Your assignment:
Where the line with "ATOM 133 C C" appears below, start writing out lines exactly, and finish with the line with "ATOM 141 C CA", which is included; write out nothing else.

Items listed in a dataset:
----

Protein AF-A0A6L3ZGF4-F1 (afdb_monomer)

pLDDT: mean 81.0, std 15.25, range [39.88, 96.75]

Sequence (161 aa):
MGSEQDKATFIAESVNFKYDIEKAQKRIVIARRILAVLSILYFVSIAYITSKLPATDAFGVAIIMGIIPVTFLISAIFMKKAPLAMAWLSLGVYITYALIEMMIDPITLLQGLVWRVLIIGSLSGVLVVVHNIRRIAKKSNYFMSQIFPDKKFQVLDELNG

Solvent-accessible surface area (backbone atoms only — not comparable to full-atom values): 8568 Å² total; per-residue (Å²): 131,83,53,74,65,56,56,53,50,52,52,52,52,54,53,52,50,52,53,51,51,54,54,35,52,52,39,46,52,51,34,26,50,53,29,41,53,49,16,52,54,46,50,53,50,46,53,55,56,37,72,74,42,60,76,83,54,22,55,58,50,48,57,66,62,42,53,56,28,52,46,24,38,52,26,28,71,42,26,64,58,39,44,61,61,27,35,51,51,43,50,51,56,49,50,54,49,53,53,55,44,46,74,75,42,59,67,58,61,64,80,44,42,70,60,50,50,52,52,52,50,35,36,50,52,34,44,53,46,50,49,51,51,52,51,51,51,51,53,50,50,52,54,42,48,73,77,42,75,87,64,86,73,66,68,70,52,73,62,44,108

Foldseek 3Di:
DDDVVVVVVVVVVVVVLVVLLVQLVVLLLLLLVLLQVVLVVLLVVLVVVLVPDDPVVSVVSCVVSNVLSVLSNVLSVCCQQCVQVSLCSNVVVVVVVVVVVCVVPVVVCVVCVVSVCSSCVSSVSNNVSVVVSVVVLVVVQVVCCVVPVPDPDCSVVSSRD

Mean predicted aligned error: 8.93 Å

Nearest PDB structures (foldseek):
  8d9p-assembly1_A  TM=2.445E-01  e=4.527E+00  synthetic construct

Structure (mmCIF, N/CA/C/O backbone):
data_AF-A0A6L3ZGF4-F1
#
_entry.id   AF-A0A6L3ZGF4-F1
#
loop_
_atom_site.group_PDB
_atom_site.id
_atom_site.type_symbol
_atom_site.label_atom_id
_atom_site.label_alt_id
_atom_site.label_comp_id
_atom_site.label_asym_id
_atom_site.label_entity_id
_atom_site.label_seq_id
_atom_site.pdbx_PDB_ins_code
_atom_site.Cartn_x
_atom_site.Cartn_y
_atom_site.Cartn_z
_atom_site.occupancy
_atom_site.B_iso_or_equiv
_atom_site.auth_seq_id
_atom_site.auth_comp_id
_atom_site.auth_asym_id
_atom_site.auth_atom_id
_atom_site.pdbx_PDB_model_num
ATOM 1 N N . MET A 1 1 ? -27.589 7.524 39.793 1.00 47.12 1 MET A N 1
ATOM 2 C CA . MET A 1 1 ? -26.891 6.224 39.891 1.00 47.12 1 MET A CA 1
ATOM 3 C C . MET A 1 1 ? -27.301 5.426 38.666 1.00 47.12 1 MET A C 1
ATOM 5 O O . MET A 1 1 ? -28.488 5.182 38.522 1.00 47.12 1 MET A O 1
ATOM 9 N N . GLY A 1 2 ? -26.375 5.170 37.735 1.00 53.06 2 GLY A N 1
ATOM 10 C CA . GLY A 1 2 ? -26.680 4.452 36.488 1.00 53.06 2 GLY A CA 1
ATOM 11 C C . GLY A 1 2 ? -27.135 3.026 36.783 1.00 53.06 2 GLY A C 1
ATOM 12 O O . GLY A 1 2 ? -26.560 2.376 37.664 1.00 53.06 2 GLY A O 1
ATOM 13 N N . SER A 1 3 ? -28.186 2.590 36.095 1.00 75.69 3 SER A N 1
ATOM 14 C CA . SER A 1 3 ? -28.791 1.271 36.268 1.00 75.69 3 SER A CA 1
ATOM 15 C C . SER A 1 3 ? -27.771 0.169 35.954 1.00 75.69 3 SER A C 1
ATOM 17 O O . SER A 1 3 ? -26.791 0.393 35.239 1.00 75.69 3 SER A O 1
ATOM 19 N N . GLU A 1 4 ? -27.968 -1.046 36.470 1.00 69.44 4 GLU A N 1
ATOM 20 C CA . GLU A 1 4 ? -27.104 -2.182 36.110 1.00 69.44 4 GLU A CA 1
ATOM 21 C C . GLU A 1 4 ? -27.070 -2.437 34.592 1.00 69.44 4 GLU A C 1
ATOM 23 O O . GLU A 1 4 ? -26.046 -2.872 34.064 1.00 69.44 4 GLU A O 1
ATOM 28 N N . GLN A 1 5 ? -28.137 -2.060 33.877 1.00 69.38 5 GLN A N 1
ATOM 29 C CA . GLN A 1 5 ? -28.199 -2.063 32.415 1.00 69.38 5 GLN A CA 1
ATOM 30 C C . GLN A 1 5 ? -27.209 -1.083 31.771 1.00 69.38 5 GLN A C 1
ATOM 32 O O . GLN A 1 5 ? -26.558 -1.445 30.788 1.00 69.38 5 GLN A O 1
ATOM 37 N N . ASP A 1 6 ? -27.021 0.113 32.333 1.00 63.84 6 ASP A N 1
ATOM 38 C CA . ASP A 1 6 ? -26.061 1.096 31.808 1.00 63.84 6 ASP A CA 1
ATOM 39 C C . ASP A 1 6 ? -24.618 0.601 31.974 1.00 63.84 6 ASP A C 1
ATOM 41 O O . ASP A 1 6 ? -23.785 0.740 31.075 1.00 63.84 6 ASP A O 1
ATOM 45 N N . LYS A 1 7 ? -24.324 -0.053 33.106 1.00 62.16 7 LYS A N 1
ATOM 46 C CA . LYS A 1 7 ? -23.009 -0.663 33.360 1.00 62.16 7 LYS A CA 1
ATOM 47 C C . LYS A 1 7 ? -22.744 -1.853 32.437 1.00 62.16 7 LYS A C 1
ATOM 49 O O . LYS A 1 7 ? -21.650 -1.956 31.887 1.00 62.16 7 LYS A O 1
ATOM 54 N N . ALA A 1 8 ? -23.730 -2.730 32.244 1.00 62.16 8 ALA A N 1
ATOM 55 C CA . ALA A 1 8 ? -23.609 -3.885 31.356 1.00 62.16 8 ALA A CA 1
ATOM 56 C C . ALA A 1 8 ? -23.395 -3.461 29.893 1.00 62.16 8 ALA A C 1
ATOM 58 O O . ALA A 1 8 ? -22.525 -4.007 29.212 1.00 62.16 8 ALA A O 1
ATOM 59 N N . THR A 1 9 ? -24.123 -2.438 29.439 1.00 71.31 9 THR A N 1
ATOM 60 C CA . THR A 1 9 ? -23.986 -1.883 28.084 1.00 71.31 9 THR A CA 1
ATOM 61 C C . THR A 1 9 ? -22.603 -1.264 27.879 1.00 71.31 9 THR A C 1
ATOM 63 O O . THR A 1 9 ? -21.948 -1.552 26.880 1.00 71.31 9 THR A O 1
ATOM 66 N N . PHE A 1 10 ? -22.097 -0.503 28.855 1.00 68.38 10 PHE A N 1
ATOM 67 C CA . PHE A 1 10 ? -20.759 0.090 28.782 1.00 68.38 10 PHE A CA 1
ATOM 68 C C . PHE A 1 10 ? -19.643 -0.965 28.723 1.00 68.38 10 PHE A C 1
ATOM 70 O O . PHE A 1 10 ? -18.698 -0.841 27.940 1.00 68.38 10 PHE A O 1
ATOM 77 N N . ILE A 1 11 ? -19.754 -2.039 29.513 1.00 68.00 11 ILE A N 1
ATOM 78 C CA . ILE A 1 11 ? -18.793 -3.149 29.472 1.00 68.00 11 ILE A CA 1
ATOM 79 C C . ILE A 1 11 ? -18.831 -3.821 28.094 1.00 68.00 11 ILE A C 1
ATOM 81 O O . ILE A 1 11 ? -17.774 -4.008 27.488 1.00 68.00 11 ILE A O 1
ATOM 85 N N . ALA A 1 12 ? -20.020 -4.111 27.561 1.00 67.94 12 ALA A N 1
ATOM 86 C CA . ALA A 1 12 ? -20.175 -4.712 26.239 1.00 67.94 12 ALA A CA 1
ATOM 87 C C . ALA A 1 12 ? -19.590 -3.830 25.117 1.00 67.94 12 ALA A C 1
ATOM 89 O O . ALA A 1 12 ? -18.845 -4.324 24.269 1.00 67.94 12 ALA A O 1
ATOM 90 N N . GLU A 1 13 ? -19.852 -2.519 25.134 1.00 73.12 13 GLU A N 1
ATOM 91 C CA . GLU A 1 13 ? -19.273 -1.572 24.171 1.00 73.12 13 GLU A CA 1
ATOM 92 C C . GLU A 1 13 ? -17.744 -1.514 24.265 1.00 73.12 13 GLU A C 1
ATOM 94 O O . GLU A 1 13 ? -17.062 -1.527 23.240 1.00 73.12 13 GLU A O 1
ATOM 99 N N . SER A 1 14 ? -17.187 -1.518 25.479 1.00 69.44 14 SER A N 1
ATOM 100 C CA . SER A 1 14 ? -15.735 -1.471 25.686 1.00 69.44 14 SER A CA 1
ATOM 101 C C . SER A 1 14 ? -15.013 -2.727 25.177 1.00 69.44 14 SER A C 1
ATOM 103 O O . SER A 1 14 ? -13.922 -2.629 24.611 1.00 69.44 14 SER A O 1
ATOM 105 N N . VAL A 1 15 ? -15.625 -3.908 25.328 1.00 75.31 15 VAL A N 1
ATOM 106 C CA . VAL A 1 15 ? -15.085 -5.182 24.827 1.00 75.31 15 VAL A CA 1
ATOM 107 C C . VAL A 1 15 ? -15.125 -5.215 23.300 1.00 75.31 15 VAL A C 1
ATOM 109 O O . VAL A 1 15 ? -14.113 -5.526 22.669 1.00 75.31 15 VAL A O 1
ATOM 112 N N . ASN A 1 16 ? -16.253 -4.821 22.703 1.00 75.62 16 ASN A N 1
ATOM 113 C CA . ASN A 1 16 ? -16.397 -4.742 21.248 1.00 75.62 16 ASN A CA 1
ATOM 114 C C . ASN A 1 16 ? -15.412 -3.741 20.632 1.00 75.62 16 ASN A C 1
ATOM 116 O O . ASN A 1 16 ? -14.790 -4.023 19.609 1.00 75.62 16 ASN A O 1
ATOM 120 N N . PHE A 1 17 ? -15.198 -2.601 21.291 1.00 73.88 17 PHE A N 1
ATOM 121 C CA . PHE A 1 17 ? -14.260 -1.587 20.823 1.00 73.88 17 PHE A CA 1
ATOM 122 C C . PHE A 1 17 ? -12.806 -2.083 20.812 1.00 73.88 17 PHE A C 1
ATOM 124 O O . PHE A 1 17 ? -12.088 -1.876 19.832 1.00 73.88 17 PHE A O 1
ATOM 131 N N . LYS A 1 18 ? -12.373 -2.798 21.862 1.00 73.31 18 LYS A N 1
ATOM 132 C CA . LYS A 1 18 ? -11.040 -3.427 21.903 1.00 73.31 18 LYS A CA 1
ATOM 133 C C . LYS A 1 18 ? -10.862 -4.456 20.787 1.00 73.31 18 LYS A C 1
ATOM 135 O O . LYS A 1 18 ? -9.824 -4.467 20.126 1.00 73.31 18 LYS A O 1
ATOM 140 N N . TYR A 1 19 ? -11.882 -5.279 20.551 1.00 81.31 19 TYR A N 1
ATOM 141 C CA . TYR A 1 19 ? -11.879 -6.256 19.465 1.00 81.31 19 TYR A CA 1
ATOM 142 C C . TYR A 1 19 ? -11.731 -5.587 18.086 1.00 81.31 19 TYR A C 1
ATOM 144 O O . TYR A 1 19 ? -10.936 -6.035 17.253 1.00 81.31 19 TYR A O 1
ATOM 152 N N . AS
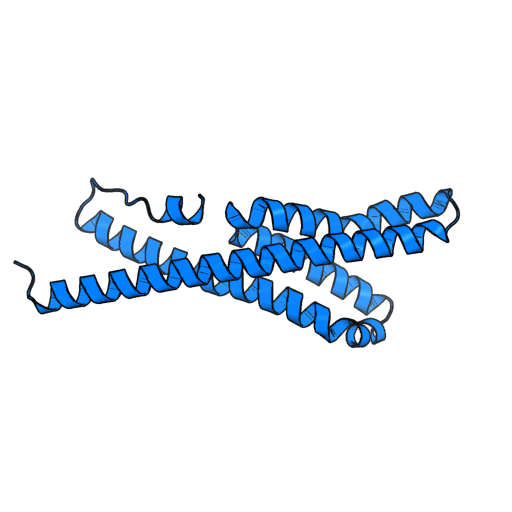P A 1 20 ? -12.439 -4.481 17.850 1.00 78.38 20 ASP A N 1
ATOM 153 C CA . ASP A 1 20 ? -12.341 -3.731 16.596 1.00 78.38 20 ASP A CA 1
ATOM 154 C C . ASP A 1 20 ? -10.949 -3.116 16.390 1.00 78.38 20 ASP A C 1
ATOM 156 O O . ASP A 1 20 ? -10.406 -3.197 15.282 1.00 78.38 20 ASP A O 1
ATOM 160 N N . ILE A 1 21 ? -10.327 -2.572 17.445 1.00 78.19 21 ILE A N 1
ATOM 161 C CA . ILE A 1 21 ? -8.942 -2.070 17.395 1.00 78.19 21 ILE A CA 1
ATOM 162 C C . ILE A 1 21 ? -7.967 -3.189 17.019 1.00 78.19 21 ILE A C 1
ATOM 164 O O . ILE A 1 21 ? -7.161 -3.018 16.100 1.00 78.19 21 ILE A O 1
ATOM 168 N N . GLU A 1 22 ? -8.054 -4.352 17.666 1.00 82.69 22 GLU A N 1
ATOM 169 C CA . GLU A 1 22 ? -7.171 -5.485 17.369 1.00 82.69 22 GLU A CA 1
ATOM 170 C C . GLU A 1 22 ? -7.329 -5.946 15.909 1.00 82.69 22 GLU A C 1
ATOM 172 O O . GLU A 1 22 ? -6.352 -6.192 15.189 1.00 82.69 22 GLU A O 1
ATOM 177 N N . LYS A 1 23 ? -8.573 -6.001 15.421 1.00 85.00 23 LYS A N 1
ATOM 178 C CA . LYS A 1 23 ? -8.887 -6.315 14.023 1.00 85.00 23 LYS A CA 1
ATOM 179 C C . LYS A 1 23 ? -8.298 -5.284 13.055 1.00 85.00 23 LYS A C 1
ATOM 181 O O . LYS A 1 23 ? -7.810 -5.666 11.986 1.00 85.00 23 LYS A O 1
ATOM 186 N N . ALA A 1 24 ? -8.309 -4.000 13.411 1.00 83.94 24 ALA A N 1
ATOM 187 C CA . ALA A 1 24 ? -7.690 -2.936 12.623 1.00 83.94 24 ALA A CA 1
ATOM 188 C C . ALA A 1 24 ? -6.177 -3.098 12.537 1.00 83.94 24 ALA A C 1
ATOM 190 O O . ALA A 1 24 ? -5.623 -3.078 11.439 1.00 83.94 24 ALA A O 1
ATOM 191 N N . GLN A 1 25 ? -5.520 -3.331 13.673 1.00 87.31 25 GLN A N 1
ATOM 192 C CA . GLN A 1 25 ? -4.076 -3.538 13.734 1.00 87.31 25 GLN A CA 1
ATOM 193 C C . GLN A 1 25 ? -3.650 -4.743 12.889 1.00 87.31 25 GLN A C 1
ATOM 195 O O . GLN A 1 25 ? -2.717 -4.635 12.091 1.00 87.31 25 GLN A O 1
ATOM 200 N N . LYS A 1 26 ? -4.380 -5.865 12.969 1.00 89.94 26 LYS A N 1
ATOM 201 C CA . LYS A 1 26 ? -4.133 -7.040 12.114 1.00 89.94 26 LYS A CA 1
ATOM 202 C C . LYS A 1 26 ? -4.230 -6.693 10.627 1.00 89.94 26 LYS A C 1
ATOM 204 O O . LYS A 1 26 ? -3.338 -7.047 9.857 1.00 89.94 26 LYS A O 1
ATOM 209 N N . ARG A 1 27 ? -5.265 -5.954 10.210 1.00 88.81 27 ARG A N 1
ATOM 210 C CA . ARG A 1 27 ? -5.427 -5.522 8.807 1.00 88.81 27 ARG A CA 1
ATOM 211 C C . ARG A 1 27 ? -4.329 -4.565 8.353 1.00 88.81 27 ARG A C 1
ATOM 213 O O . ARG A 1 27 ? -3.814 -4.734 7.252 1.00 88.81 27 ARG A O 1
ATOM 220 N N . ILE A 1 28 ? -3.928 -3.621 9.202 1.00 90.44 28 ILE A N 1
ATOM 221 C CA . ILE A 1 28 ? -2.812 -2.701 8.945 1.00 90.44 28 ILE A CA 1
ATOM 222 C C . ILE A 1 28 ? -1.508 -3.481 8.736 1.00 90.44 28 ILE A C 1
ATOM 224 O O . ILE A 1 28 ? -0.769 -3.203 7.792 1.00 90.44 28 ILE A O 1
ATOM 228 N N . VAL A 1 29 ? -1.230 -4.487 9.573 1.00 92.69 29 VAL A N 1
ATOM 229 C CA . VAL A 1 29 ? -0.033 -5.335 9.446 1.00 92.69 29 VAL A CA 1
ATOM 230 C C . VAL A 1 29 ? -0.059 -6.150 8.154 1.00 92.69 29 VAL A C 1
ATOM 232 O O . VAL A 1 29 ? 0.960 -6
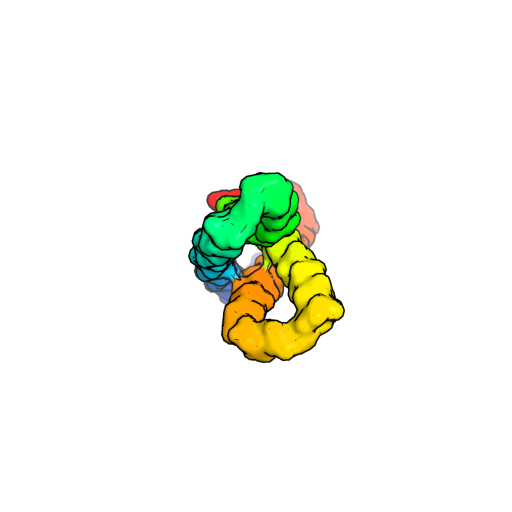.224 7.466 1.00 92.69 29 VAL A O 1
ATOM 235 N N . ILE A 1 30 ? -1.207 -6.730 7.796 1.00 91.94 30 ILE A N 1
ATOM 236 C CA . ILE A 1 30 ? -1.369 -7.478 6.542 1.00 91.94 30 ILE A CA 1
ATOM 237 C C . ILE A 1 30 ? -1.145 -6.557 5.337 1.00 91.94 30 ILE A C 1
ATOM 239 O O . ILE A 1 30 ? -0.319 -6.873 4.484 1.00 91.94 30 ILE A O 1
ATOM 243 N N . ALA A 1 31 ? -1.804 -5.395 5.291 1.00 91.50 31 ALA A N 1
ATOM 244 C CA . ALA A 1 31 ? -1.648 -4.431 4.202 1.00 91.50 31 ALA A CA 1
ATOM 245 C C . ALA A 1 31 ? -0.199 -3.940 4.075 1.00 91.50 31 ALA A C 1
ATOM 247 O O . ALA A 1 31 ? 0.348 -3.893 2.976 1.00 91.50 31 ALA A O 1
ATOM 248 N N . ARG A 1 32 ? 0.468 -3.657 5.201 1.00 94.12 32 ARG A N 1
ATOM 249 C CA . ARG A 1 32 ? 1.894 -3.305 5.226 1.00 94.12 32 ARG A CA 1
ATOM 250 C C . ARG A 1 32 ? 2.767 -4.398 4.612 1.00 94.12 32 ARG A C 1
ATOM 252 O O . ARG A 1 32 ? 3.661 -4.082 3.835 1.00 94.12 32 ARG A O 1
ATOM 259 N N . ARG A 1 33 ? 2.536 -5.667 4.968 1.00 94.38 33 ARG A N 1
ATOM 260 C CA . ARG A 1 33 ? 3.296 -6.795 4.405 1.00 94.38 33 ARG A CA 1
ATOM 261 C C . ARG A 1 33 ? 3.060 -6.923 2.904 1.00 94.38 33 ARG A C 1
ATOM 263 O O . ARG A 1 33 ? 4.029 -7.060 2.169 1.00 94.38 33 ARG A O 1
ATOM 270 N N . ILE A 1 34 ? 1.808 -6.818 2.459 1.00 93.00 34 ILE A N 1
ATOM 271 C CA . ILE A 1 34 ? 1.452 -6.868 1.035 1.00 93.00 34 ILE A CA 1
ATOM 272 C C . ILE A 1 34 ? 2.163 -5.750 0.267 1.00 93.00 34 ILE A C 1
ATOM 274 O O . ILE A 1 34 ? 2.851 -6.037 -0.706 1.00 93.00 34 ILE A O 1
ATOM 278 N N . LEU A 1 35 ? 2.078 -4.499 0.728 1.00 93.50 35 LEU A N 1
ATOM 279 C CA . LEU A 1 35 ? 2.757 -3.377 0.074 1.00 93.50 35 LEU A CA 1
ATOM 280 C C . LEU A 1 35 ? 4.282 -3.527 0.060 1.00 93.50 35 LEU A C 1
ATOM 282 O O . LEU A 1 35 ? 4.909 -3.204 -0.944 1.00 93.50 35 LEU A O 1
ATOM 286 N N . ALA A 1 36 ? 4.883 -4.034 1.141 1.00 95.06 36 ALA A N 1
ATOM 287 C CA . ALA A 1 36 ? 6.325 -4.262 1.200 1.00 95.06 36 ALA A CA 1
ATOM 288 C C . ALA A 1 36 ? 6.775 -5.345 0.205 1.00 95.06 36 ALA A C 1
ATOM 290 O O . ALA A 1 36 ? 7.723 -5.129 -0.545 1.00 95.06 36 ALA A O 1
ATOM 291 N N . VAL A 1 37 ? 6.073 -6.484 0.157 1.00 94.62 37 VAL A N 1
ATOM 292 C CA . VAL A 1 37 ? 6.365 -7.571 -0.793 1.00 94.62 37 VAL A CA 1
ATOM 293 C C . VAL A 1 37 ? 6.188 -7.091 -2.230 1.00 94.62 37 VAL A C 1
ATOM 295 O O . VAL A 1 37 ? 7.058 -7.321 -3.066 1.00 94.62 37 VAL A O 1
ATOM 298 N N . LEU A 1 38 ? 5.099 -6.375 -2.515 1.00 92.44 38 LEU A N 1
ATOM 299 C CA . LEU A 1 38 ? 4.854 -5.825 -3.843 1.00 92.44 38 LEU A CA 1
ATOM 300 C C . LEU A 1 38 ? 5.918 -4.811 -4.241 1.00 92.44 38 LEU A C 1
ATOM 302 O O . LEU A 1 38 ? 6.405 -4.874 -5.361 1.00 92.44 38 LEU A O 1
ATOM 306 N N . SER A 1 39 ? 6.315 -3.913 -3.338 1.00 94.94 39 SER A N 1
ATOM 307 C CA . SER A 1 39 ? 7.386 -2.950 -3.603 1.00 94.94 39 SER A CA 1
ATOM 308 C C . SER A 1 39 ? 8.664 -3.655 -4.068 1.00 94.94 39 SER A C 1
ATOM 310 O O . SER A 1 39 ? 9.222 -3.289 -5.099 1.00 94.94 39 SER A O 1
ATOM 312 N N . ILE A 1 40 ? 9.064 -4.730 -3.381 1.00 95.44 40 ILE A N 1
ATOM 313 C CA . ILE A 1 40 ? 10.226 -5.538 -3.771 1.00 95.44 40 ILE A CA 1
ATOM 314 C C . ILE A 1 40 ? 10.015 -6.169 -5.154 1.00 95.44 40 ILE A C 1
ATOM 316 O O . ILE A 1 40 ? 10.889 -6.054 -6.010 1.00 95.44 40 ILE A O 1
ATOM 320 N N . LEU A 1 41 ? 8.860 -6.794 -5.406 1.00 93.38 41 LEU A N 1
ATOM 321 C CA . LEU A 1 41 ? 8.558 -7.411 -6.705 1.00 93.38 41 LEU A CA 1
ATOM 322 C C . LEU A 1 41 ? 8.600 -6.396 -7.857 1.00 93.38 41 LEU A C 1
ATOM 324 O O . LEU A 1 41 ? 9.160 -6.687 -8.915 1.00 93.38 41 LEU A O 1
ATOM 328 N N . TYR A 1 42 ? 8.060 -5.195 -7.650 1.00 92.25 42 TYR A N 1
ATOM 329 C CA . TYR A 1 42 ? 8.115 -4.113 -8.630 1.00 92.25 42 TYR A CA 1
ATOM 330 C C . TYR A 1 42 ? 9.547 -3.611 -8.837 1.00 92.25 42 TYR A C 1
ATOM 332 O O . TYR A 1 42 ? 9.949 -3.436 -9.983 1.00 92.25 42 TYR A O 1
ATOM 340 N N . PHE A 1 43 ? 10.353 -3.449 -7.781 1.00 94.88 43 PHE A N 1
ATOM 341 C CA . PHE A 1 43 ? 11.769 -3.093 -7.932 1.00 94.88 43 PHE A CA 1
ATOM 342 C C . PHE A 1 43 ? 12.548 -4.133 -8.742 1.00 94.88 43 PHE A C 1
ATOM 344 O O . PHE A 1 43 ? 13.302 -3.760 -9.637 1.00 94.88 43 PHE A O 1
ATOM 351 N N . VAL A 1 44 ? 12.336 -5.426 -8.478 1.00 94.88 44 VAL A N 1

----

Response:
ATOM 133 C C . LYS A 1 18 ? -10.862 -4.456 20.787 1.00 73.31 18 LYS A C 1
ATOM 135 O O . LYS A 1 18 ? -9.824 -4.467 20.126 1.00 73.31 18 LYS A O 1
ATOM 140 N N . TYR A 1 19 ? -11.882 -5.279 20.551 1.00 81.31 19 TYR A N 1
ATOM 141 C CA . TYR A 1 19 ? -11.879 -6.256 19.465 1.00 81.31 19 TYR A CA 1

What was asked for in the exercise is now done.